Leviathan Dir. Véréna Paravel & Lucien Castaing-Taylor

[Cinema Guild; 2012]

Styles: documentary, horror
Others: Sweetgrass

“Writing is to language as taxidermy is to a duck.”
Tim Terhaar

“DARK DARK DARK DARK FISH FISH FISH BLOOD BLOOD WATER FISH STARFISH WATER WATER WATER FISH BLOOD TATTOO FISH BLOOD WATER CIGARETTE MAUVE TEAK FLESH METAL WATER BLOOD BLOOD FISH SEAGULL WATER DEATH DEATH DEATH FLESH DARK”
Leviathan

It’s both simple and accurate to describe Leviathan, the new film from the directors of the meditative sheepherder documentary Sweetgrass, as a series of technical innovations and fulfilled theoretical goals. It’s 12 tiny GoPro cameras thrown into the bowels of a fishing vessel off the coast of Massachusetts, their reins handed over to varying combinations of fisherman, cameramen, chum buckets, rain, wind, rain, wind. It’s shitty, peaked-out audio taken from these tiny cameras and blown up into a ludicrously detailed 5.1 surround sound mix. It’s many, many images of death. It’s the coterie of the sea creatures dutifully listed by their Latin names and thanked one by one in the credits, most summarily executed. It’s another entry in the reemergent and burgeoning trend of documentaries without dialogue or narration. It’s a “sensory ethnography,” the directors proclaim, and they’re spot-on. It is exactly what it purports to be.

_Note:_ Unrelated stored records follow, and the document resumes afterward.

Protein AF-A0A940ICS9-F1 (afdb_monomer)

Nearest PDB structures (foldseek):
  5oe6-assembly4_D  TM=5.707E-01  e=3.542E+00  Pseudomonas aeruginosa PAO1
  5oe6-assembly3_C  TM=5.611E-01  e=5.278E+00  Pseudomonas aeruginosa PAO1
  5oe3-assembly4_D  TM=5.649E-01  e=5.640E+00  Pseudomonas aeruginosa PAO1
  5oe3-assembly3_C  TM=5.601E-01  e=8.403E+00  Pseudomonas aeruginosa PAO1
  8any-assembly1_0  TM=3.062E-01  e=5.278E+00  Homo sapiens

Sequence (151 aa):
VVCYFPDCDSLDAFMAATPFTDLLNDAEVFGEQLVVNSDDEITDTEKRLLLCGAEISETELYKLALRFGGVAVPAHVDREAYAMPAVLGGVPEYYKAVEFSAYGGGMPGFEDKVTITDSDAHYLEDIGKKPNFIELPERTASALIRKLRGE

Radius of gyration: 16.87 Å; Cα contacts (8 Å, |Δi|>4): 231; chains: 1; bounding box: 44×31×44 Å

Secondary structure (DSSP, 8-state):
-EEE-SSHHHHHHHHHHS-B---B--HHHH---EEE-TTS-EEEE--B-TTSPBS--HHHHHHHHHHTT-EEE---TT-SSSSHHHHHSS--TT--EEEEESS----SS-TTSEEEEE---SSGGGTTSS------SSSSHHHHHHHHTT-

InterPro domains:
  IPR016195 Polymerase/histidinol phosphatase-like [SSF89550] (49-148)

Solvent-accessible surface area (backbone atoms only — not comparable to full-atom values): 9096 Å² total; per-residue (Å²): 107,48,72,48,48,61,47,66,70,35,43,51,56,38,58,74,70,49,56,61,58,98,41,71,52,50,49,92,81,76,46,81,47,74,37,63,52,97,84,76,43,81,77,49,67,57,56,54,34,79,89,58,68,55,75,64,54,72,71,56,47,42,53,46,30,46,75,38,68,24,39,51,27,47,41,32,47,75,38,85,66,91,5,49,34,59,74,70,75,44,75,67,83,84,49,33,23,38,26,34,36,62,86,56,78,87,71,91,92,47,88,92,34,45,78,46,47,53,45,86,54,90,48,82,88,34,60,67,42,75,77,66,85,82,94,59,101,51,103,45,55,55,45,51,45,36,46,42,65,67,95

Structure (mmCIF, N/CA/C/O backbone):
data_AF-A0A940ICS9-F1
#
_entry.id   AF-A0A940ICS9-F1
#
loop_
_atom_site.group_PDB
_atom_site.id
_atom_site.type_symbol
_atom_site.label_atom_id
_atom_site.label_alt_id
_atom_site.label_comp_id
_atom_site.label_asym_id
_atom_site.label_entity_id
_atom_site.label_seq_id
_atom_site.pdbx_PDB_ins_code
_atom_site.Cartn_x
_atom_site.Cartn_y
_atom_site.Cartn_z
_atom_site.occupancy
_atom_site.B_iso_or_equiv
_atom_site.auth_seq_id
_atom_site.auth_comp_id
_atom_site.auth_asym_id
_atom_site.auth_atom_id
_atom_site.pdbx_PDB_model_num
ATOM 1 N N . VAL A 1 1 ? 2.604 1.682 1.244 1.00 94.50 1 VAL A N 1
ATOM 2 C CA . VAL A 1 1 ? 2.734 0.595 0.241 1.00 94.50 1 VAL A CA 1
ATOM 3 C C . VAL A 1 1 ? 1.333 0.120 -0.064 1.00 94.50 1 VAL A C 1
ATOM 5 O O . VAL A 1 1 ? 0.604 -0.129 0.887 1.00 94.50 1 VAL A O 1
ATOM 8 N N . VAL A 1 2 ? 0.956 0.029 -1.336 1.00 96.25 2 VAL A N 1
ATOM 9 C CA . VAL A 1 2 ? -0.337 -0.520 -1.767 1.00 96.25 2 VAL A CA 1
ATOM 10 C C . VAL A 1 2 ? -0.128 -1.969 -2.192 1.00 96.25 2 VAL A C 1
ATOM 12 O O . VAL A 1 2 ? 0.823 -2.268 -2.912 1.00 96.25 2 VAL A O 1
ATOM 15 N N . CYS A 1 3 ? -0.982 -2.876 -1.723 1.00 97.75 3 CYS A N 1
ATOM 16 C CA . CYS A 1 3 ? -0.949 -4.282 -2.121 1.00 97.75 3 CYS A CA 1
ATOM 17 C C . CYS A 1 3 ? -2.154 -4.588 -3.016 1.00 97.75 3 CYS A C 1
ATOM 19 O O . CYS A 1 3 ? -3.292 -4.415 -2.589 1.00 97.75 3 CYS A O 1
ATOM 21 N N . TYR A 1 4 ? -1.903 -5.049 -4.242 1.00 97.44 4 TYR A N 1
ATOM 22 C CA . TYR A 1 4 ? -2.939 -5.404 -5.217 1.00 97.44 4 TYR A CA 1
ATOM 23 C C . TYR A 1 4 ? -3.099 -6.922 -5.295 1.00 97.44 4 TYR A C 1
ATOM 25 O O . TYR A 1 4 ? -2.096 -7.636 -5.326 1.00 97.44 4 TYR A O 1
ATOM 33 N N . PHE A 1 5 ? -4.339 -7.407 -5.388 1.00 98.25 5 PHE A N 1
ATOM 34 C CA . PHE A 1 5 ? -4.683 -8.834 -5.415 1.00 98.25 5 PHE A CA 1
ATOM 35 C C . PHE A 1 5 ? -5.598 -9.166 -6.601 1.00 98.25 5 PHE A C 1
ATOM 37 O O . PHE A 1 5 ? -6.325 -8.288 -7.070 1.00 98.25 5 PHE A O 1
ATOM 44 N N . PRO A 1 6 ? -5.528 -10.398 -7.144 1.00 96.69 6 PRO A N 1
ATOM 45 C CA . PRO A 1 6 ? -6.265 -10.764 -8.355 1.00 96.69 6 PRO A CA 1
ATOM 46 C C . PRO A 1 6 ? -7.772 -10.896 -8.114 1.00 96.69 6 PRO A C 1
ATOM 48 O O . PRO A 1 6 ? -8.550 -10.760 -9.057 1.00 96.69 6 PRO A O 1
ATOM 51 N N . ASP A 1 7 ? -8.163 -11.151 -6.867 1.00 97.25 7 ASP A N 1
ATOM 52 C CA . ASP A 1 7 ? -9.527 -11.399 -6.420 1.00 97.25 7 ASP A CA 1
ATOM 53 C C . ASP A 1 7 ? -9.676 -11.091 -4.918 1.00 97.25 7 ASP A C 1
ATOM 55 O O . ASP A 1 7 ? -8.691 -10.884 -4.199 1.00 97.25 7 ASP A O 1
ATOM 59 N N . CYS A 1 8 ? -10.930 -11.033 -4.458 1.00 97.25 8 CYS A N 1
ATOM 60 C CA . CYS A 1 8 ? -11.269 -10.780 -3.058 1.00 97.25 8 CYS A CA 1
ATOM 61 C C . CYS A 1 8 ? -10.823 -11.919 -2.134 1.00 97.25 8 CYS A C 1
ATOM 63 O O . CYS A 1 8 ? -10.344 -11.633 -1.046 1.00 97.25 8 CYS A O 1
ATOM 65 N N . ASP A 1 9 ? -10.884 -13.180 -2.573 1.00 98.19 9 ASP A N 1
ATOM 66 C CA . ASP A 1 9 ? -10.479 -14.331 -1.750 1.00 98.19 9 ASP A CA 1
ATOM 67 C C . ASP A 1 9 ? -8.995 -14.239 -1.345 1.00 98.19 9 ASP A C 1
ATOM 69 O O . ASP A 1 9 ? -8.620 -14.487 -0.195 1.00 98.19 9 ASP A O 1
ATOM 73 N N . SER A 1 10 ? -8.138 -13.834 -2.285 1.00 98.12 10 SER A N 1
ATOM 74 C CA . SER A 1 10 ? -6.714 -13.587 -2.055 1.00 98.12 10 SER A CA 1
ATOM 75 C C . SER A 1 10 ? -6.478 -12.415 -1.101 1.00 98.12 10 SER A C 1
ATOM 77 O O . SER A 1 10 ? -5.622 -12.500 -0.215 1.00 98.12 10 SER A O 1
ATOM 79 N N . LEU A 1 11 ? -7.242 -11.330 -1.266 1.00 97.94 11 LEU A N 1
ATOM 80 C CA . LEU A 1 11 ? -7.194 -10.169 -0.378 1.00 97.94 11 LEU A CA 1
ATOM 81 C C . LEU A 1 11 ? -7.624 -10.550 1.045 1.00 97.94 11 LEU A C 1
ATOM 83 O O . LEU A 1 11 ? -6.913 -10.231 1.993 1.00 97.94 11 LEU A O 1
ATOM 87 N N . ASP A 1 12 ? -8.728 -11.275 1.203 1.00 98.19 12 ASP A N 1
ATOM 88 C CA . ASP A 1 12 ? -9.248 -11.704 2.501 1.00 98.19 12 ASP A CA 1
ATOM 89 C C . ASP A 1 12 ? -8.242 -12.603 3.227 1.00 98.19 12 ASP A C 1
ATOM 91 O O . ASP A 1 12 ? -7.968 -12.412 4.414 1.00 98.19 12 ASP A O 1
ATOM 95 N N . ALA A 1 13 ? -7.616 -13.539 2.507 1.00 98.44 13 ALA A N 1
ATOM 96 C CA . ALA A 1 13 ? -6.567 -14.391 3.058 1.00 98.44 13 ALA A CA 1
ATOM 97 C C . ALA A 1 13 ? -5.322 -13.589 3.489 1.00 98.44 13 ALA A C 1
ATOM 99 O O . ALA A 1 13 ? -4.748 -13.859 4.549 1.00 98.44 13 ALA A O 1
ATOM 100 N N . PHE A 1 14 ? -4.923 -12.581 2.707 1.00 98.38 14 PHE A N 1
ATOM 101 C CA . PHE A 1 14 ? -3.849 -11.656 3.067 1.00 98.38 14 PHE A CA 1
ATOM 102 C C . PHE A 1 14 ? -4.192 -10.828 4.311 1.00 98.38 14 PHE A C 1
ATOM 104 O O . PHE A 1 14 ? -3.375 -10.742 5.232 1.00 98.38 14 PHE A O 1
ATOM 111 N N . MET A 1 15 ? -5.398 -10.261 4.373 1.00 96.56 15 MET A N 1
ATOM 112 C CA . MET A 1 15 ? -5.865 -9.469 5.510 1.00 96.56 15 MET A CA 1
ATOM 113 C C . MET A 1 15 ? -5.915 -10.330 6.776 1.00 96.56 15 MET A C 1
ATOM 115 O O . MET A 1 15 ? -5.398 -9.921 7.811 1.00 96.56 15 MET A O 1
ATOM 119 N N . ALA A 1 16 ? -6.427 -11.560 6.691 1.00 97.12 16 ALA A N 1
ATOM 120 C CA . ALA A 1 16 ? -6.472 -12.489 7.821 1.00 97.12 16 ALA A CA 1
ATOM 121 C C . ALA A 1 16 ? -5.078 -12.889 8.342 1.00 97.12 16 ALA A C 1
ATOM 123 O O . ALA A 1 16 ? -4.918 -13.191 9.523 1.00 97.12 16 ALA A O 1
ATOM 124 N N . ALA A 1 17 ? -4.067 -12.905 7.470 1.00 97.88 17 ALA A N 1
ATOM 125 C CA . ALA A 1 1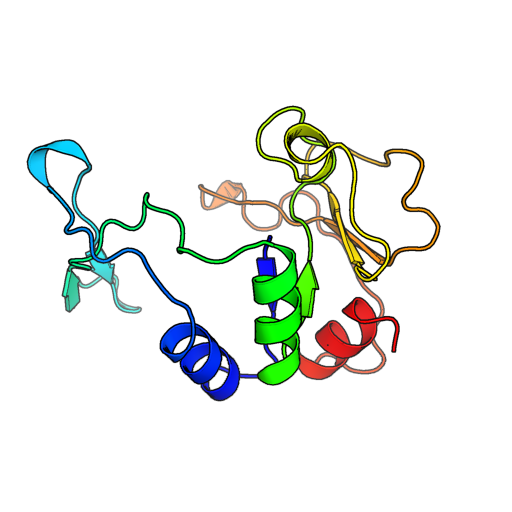7 ? -2.688 -13.220 7.831 1.00 97.88 17 ALA A CA 1
ATOM 126 C C . ALA A 1 17 ? -1.859 -11.996 8.260 1.00 97.88 17 ALA A C 1
ATOM 128 O O . ALA A 1 17 ? -0.727 -12.165 8.721 1.00 97.88 17 ALA A O 1
ATOM 129 N N . THR A 1 18 ? -2.380 -10.780 8.082 1.00 97.25 18 THR A N 1
ATOM 130 C CA . THR A 1 18 ? -1.669 -9.543 8.415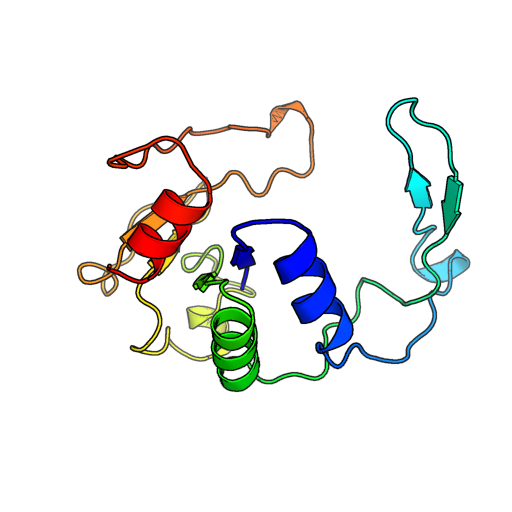 1.00 97.25 18 THR A CA 1
ATOM 131 C C . THR A 1 18 ? -1.760 -9.272 9.922 1.00 97.25 18 THR A C 1
ATOM 133 O O . THR A 1 18 ? -2.863 -9.247 10.471 1.00 97.25 18 THR A O 1
ATOM 136 N N . PRO A 1 19 ? -0.629 -9.048 10.620 1.00 95.94 19 PRO A N 1
ATOM 137 C CA . PRO A 1 19 ? -0.625 -8.807 12.059 1.00 95.94 19 PRO A CA 1
ATOM 138 C C . PRO A 1 19 ? -1.030 -7.359 12.358 1.00 95.94 19 PRO A C 1
ATOM 140 O O . PRO A 1 19 ? -0.193 -6.477 12.532 1.00 95.94 19 PRO A O 1
ATOM 143 N N . PHE A 1 20 ? -2.329 -7.078 12.358 1.00 94.50 20 PHE A N 1
ATOM 144 C CA . PHE A 1 20 ? -2.827 -5.759 12.734 1.00 94.50 20 PHE A CA 1
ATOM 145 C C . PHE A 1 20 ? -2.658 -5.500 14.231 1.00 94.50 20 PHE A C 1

Leviathan is the cinema of immediacy. Images hit the screen with the force of bricks, albeit sometimes bricks emerging from impenetrable darkness, often gut-wrenching and occasionally shockingly beautiful. The film is an evocation of place through crystalline fragments, except that the word “evocation” is absurd for something so direct, bypassing metaphor and allusion and proceeding directly to the raw power of images: the camera sliding around untethered on a metal floor slick with blood, bumping into fish heads and receding, a large man’s tattooed shoulder moving in and out of focus, too close to the GoPro camera’s miniature wide angle lens, a repeated motion moving from a sea full of blood to a sky full of birds, in and out, the shot achieving a strange complacence in its methodical passage from gore to the sublime and back and back and back.

Forgoing narrative for oppressive immersion, the furtive and uncertain progress of cameras provides what drama there is; in the absence of character and narrative, Leviathan places its full weight on the raw power of images and their unfolding, building to an overpowering sense of place and mechanics. It’s not that we’re wondering what “happens” next: we’re anxious about what will appear. A documentary in the strictest sense, Leviathan’s single-minded focus on the power of its tiny digital cameras to record existence (and their inability to do much else) brings the practical, moment-to-moment functioning of biology and technology to the foreground, leaving little else.

There’s real terror here (what is going to die next?) but also expectation of the sort one finds in masochistic situations. The film’s fleeting moments of aesthetic beauty cannot be discounted, rising out of filth with astonishing clarity, and subsumed again by endless waves of marine blood, mirrored by the roiling intensity of the surround mix. It’s fitting that the film takes its graphic design cues from black metal, and it’s probably no coincidence that it’s the genre of choice on the crew’s radio. Leviathan’s simultaneous infatuation with the visceral and the coldly theatrical matches the precision and grandiosity of its singularly affective vision. Perhaps one of the bluntest films ever made, its images convey a gut-level reaction and little more. Theory exits the picture, ethics exit the picture, and the digital recordings, in their methodical or shuddering progression, remain.